→ **To do**
Only the lines below from the one with "ATOM 112 C CA" through the one with "ATOM 119 N N" are to be written out, exactly and without any images.

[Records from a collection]
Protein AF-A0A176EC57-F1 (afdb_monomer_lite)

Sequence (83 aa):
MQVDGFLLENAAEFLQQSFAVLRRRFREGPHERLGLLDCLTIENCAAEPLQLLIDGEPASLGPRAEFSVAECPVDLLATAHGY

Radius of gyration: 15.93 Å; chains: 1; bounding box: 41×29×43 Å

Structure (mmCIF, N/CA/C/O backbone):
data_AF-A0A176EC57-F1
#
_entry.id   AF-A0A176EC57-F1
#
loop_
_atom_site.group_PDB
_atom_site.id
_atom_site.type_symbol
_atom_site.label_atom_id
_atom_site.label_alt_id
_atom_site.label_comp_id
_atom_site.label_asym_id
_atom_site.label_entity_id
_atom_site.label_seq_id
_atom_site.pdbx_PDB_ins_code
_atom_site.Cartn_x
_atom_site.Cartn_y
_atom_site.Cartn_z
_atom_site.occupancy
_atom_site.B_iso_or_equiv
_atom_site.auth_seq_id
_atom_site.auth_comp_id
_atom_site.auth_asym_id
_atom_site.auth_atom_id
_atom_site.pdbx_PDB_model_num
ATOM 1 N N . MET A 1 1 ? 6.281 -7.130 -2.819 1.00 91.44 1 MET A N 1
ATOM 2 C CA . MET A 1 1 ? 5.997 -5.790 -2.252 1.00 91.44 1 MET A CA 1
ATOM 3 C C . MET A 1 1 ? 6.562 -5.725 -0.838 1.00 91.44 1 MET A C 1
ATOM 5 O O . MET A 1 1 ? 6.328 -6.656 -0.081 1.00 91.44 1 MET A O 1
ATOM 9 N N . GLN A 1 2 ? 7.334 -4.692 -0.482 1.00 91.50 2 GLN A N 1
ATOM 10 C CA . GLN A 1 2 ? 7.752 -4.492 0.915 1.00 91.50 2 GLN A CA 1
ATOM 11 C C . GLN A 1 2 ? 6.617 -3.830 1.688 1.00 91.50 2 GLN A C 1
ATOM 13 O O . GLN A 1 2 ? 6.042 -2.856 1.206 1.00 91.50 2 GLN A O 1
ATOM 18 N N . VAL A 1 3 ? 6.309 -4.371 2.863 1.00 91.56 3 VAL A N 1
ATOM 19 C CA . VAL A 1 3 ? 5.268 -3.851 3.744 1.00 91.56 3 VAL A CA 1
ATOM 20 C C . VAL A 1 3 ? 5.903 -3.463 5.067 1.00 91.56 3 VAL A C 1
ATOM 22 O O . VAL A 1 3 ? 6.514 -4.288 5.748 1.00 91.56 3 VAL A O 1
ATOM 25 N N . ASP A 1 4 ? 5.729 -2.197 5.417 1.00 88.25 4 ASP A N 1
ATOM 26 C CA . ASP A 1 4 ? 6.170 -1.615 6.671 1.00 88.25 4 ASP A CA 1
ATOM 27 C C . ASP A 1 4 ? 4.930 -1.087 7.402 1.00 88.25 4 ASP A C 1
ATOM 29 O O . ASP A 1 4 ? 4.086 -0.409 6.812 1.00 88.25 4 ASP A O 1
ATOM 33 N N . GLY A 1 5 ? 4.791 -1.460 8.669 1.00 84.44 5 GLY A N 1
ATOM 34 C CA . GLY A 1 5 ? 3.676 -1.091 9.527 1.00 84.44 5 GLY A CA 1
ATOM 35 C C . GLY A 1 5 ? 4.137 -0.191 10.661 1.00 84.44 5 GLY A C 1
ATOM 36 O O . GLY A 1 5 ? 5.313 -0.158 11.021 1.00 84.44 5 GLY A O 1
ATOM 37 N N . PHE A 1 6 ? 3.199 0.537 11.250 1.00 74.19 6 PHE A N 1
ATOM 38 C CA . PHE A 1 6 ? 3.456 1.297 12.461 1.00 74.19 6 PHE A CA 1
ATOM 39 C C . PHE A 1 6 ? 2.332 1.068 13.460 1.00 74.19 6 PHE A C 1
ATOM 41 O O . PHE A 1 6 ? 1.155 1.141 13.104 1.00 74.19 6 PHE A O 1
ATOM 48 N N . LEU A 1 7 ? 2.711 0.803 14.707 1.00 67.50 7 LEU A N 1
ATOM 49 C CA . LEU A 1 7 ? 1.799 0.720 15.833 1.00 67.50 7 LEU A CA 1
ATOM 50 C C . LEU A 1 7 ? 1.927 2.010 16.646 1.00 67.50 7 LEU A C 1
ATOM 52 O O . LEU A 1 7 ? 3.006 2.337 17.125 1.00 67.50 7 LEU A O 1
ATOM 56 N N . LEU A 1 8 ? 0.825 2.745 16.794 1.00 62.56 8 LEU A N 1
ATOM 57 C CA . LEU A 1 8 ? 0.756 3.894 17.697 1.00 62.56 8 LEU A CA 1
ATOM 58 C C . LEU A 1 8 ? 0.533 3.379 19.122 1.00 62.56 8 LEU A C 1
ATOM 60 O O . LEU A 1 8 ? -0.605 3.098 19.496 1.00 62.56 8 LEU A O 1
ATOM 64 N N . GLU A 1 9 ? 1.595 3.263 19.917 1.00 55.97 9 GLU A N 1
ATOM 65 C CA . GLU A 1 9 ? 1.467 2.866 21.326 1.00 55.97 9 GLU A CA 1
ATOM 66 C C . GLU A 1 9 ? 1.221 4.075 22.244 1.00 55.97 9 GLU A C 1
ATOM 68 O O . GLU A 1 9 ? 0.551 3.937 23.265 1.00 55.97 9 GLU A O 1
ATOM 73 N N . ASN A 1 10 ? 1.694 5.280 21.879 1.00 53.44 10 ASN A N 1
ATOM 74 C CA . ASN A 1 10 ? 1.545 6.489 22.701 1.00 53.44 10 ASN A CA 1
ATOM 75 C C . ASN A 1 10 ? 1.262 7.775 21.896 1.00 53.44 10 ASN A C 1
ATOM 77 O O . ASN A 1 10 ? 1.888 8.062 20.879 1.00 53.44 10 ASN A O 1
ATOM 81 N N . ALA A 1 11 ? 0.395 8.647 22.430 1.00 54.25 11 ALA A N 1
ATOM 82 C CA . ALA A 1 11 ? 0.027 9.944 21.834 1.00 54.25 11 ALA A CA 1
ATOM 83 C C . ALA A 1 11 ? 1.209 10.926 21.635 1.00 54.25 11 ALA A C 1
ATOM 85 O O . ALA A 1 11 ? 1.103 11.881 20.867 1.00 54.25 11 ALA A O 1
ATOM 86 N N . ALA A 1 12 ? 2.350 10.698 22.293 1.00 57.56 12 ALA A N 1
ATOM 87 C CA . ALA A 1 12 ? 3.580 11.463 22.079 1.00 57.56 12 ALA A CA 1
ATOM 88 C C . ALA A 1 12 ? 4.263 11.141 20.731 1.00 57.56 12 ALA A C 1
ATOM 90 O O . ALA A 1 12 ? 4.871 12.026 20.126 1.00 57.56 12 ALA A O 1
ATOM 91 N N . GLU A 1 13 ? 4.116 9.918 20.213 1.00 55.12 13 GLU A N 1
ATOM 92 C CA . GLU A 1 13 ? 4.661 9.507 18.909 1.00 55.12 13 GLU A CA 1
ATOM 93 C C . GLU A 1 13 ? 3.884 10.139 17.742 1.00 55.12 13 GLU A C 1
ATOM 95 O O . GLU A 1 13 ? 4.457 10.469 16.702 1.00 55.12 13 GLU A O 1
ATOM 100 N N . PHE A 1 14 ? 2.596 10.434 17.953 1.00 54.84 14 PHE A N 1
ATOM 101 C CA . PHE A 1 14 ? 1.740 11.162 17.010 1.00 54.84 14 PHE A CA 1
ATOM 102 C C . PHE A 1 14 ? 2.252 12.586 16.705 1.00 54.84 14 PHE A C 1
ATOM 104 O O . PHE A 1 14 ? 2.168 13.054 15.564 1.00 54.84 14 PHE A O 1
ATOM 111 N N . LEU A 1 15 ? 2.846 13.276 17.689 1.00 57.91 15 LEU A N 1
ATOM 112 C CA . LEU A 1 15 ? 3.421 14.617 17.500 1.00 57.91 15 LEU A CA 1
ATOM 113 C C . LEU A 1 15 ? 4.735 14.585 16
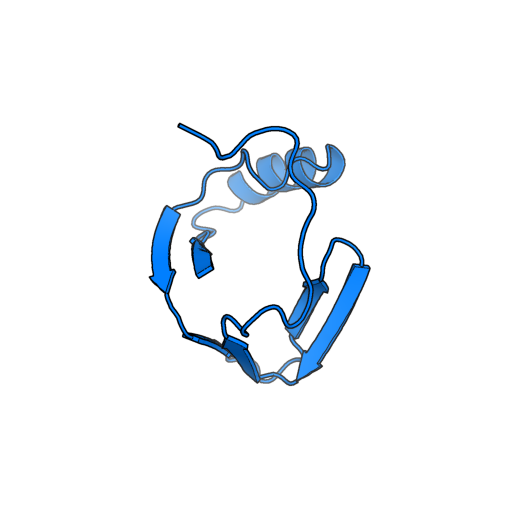.706 1.00 57.91 15 LEU A C 1
ATOM 115 O O . LEU A 1 15 ? 4.966 15.463 15.872 1.00 57.91 15 LEU A O 1
ATOM 119 N N . GLN A 1 16 ? 5.574 13.563 16.904 1.00 58.09 16 GLN A N 1
ATOM 120 C CA . GLN A 1 16 ? 6.775 13.375 16.080 1.00 58.09 16 GLN A CA 1
ATOM 121 C C . GLN A 1 16 ? 6.413 13.029 14.625 1.00 58.09 16 GLN A C 1
ATOM 123 O O . GLN A 1 16 ? 7.008 13.578 13.695 1.00 58.09 16 GLN A O 1
ATOM 128 N N . GLN A 1 17 ? 5.384 12.200 14.423 1.00 53.41 17 GLN A N 1
ATOM 129 C CA . GLN A 1 17 ? 4.833 11.853 13.107 1.00 53.41 17 GLN A CA 1
ATOM 130 C C . GLN A 1 17 ? 4.231 13.064 12.385 1.00 53.41 17 GLN A C 1
ATOM 132 O O . GLN A 1 17 ? 4.533 13.282 11.214 1.00 53.41 17 GLN A O 1
ATOM 137 N N . SER A 1 18 ? 3.474 13.919 13.081 1.00 55.22 18 SER A N 1
ATOM 138 C CA . SER A 1 18 ? 2.941 15.171 12.515 1.00 55.22 18 SER A CA 1
ATOM 139 C C . SER A 1 18 ? 4.047 16.019 11.870 1.00 55.22 18 SER A C 1
ATOM 141 O O . SER A 1 18 ? 3.869 16.565 10.783 1.00 55.22 18 SER A O 1
ATOM 143 N N . PHE A 1 19 ? 5.229 16.061 12.491 1.00 53.66 19 PHE A N 1
ATOM 144 C CA . PHE A 1 19 ? 6.396 16.786 11.986 1.00 53.66 19 PHE A CA 1
ATOM 145 C C . PHE A 1 19 ? 7.078 16.095 10.787 1.00 53.66 19 PHE A C 1
ATOM 147 O O . PHE A 1 19 ? 7.600 16.773 9.899 1.00 53.66 19 PHE A O 1
ATOM 154 N N . ALA A 1 20 ? 7.060 14.759 10.726 1.00 55.34 20 ALA A N 1
ATOM 155 C CA . ALA A 1 20 ? 7.576 13.970 9.601 1.00 55.34 20 ALA A CA 1
ATOM 156 C C . ALA A 1 20 ? 6.653 14.026 8.367 1.00 55.34 20 ALA A C 1
ATOM 158 O O . ALA A 1 20 ? 7.135 14.181 7.239 1.00 55.34 20 ALA A O 1
ATOM 159 N N . VAL A 1 21 ? 5.333 14.003 8.589 1.00 53.94 21 VAL A N 1
ATOM 160 C CA . VAL A 1 21 ? 4.288 14.228 7.577 1.00 53.94 21 VAL A CA 1
ATOM 161 C C . VAL A 1 21 ? 4.403 15.644 6.999 1.00 53.94 21 VAL A C 1
ATOM 163 O O . VAL A 1 21 ? 4.472 15.803 5.781 1.00 53.94 21 VAL A O 1
ATOM 166 N N . LEU A 1 22 ? 4.555 16.672 7.850 1.00 54.56 22 LEU A N 1
ATOM 167 C CA . LEU A 1 22 ? 4.830 18.060 7.432 1.00 54.56 22 LEU A CA 1
ATOM 168 C C . LEU A 1 22 ? 6.129 18.200 6.618 1.00 54.56 22 LEU A C 1
ATOM 170 O O . LEU A 1 22 ? 6.229 19.075 5.759 1.00 54.56 22 LEU A O 1
ATOM 174 N N . ARG A 1 23 ? 7.118 17.329 6.852 1.00 56.97 23 ARG A N 1
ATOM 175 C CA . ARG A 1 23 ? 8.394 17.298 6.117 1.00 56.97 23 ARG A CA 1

→ **Response**
ATOM 112 C CA . LEU A 1 15 ? 3.421 14.617 17.500 1.00 57.91 15 LEU A CA 1
ATOM 113 C C . LEU A 1 15 ? 4.735 14.585 16
.706 1.00 57.91 15 LEU A C 1
ATOM 115 O O . LEU A 1 15 ? 4.966 15.463 15.872 1.00 57.91 15 LEU A O 1
ATOM 119 N N . GLN A 1 16 ? 5.574 13.563 16.904 1.00 58.09 16 GLN A N 1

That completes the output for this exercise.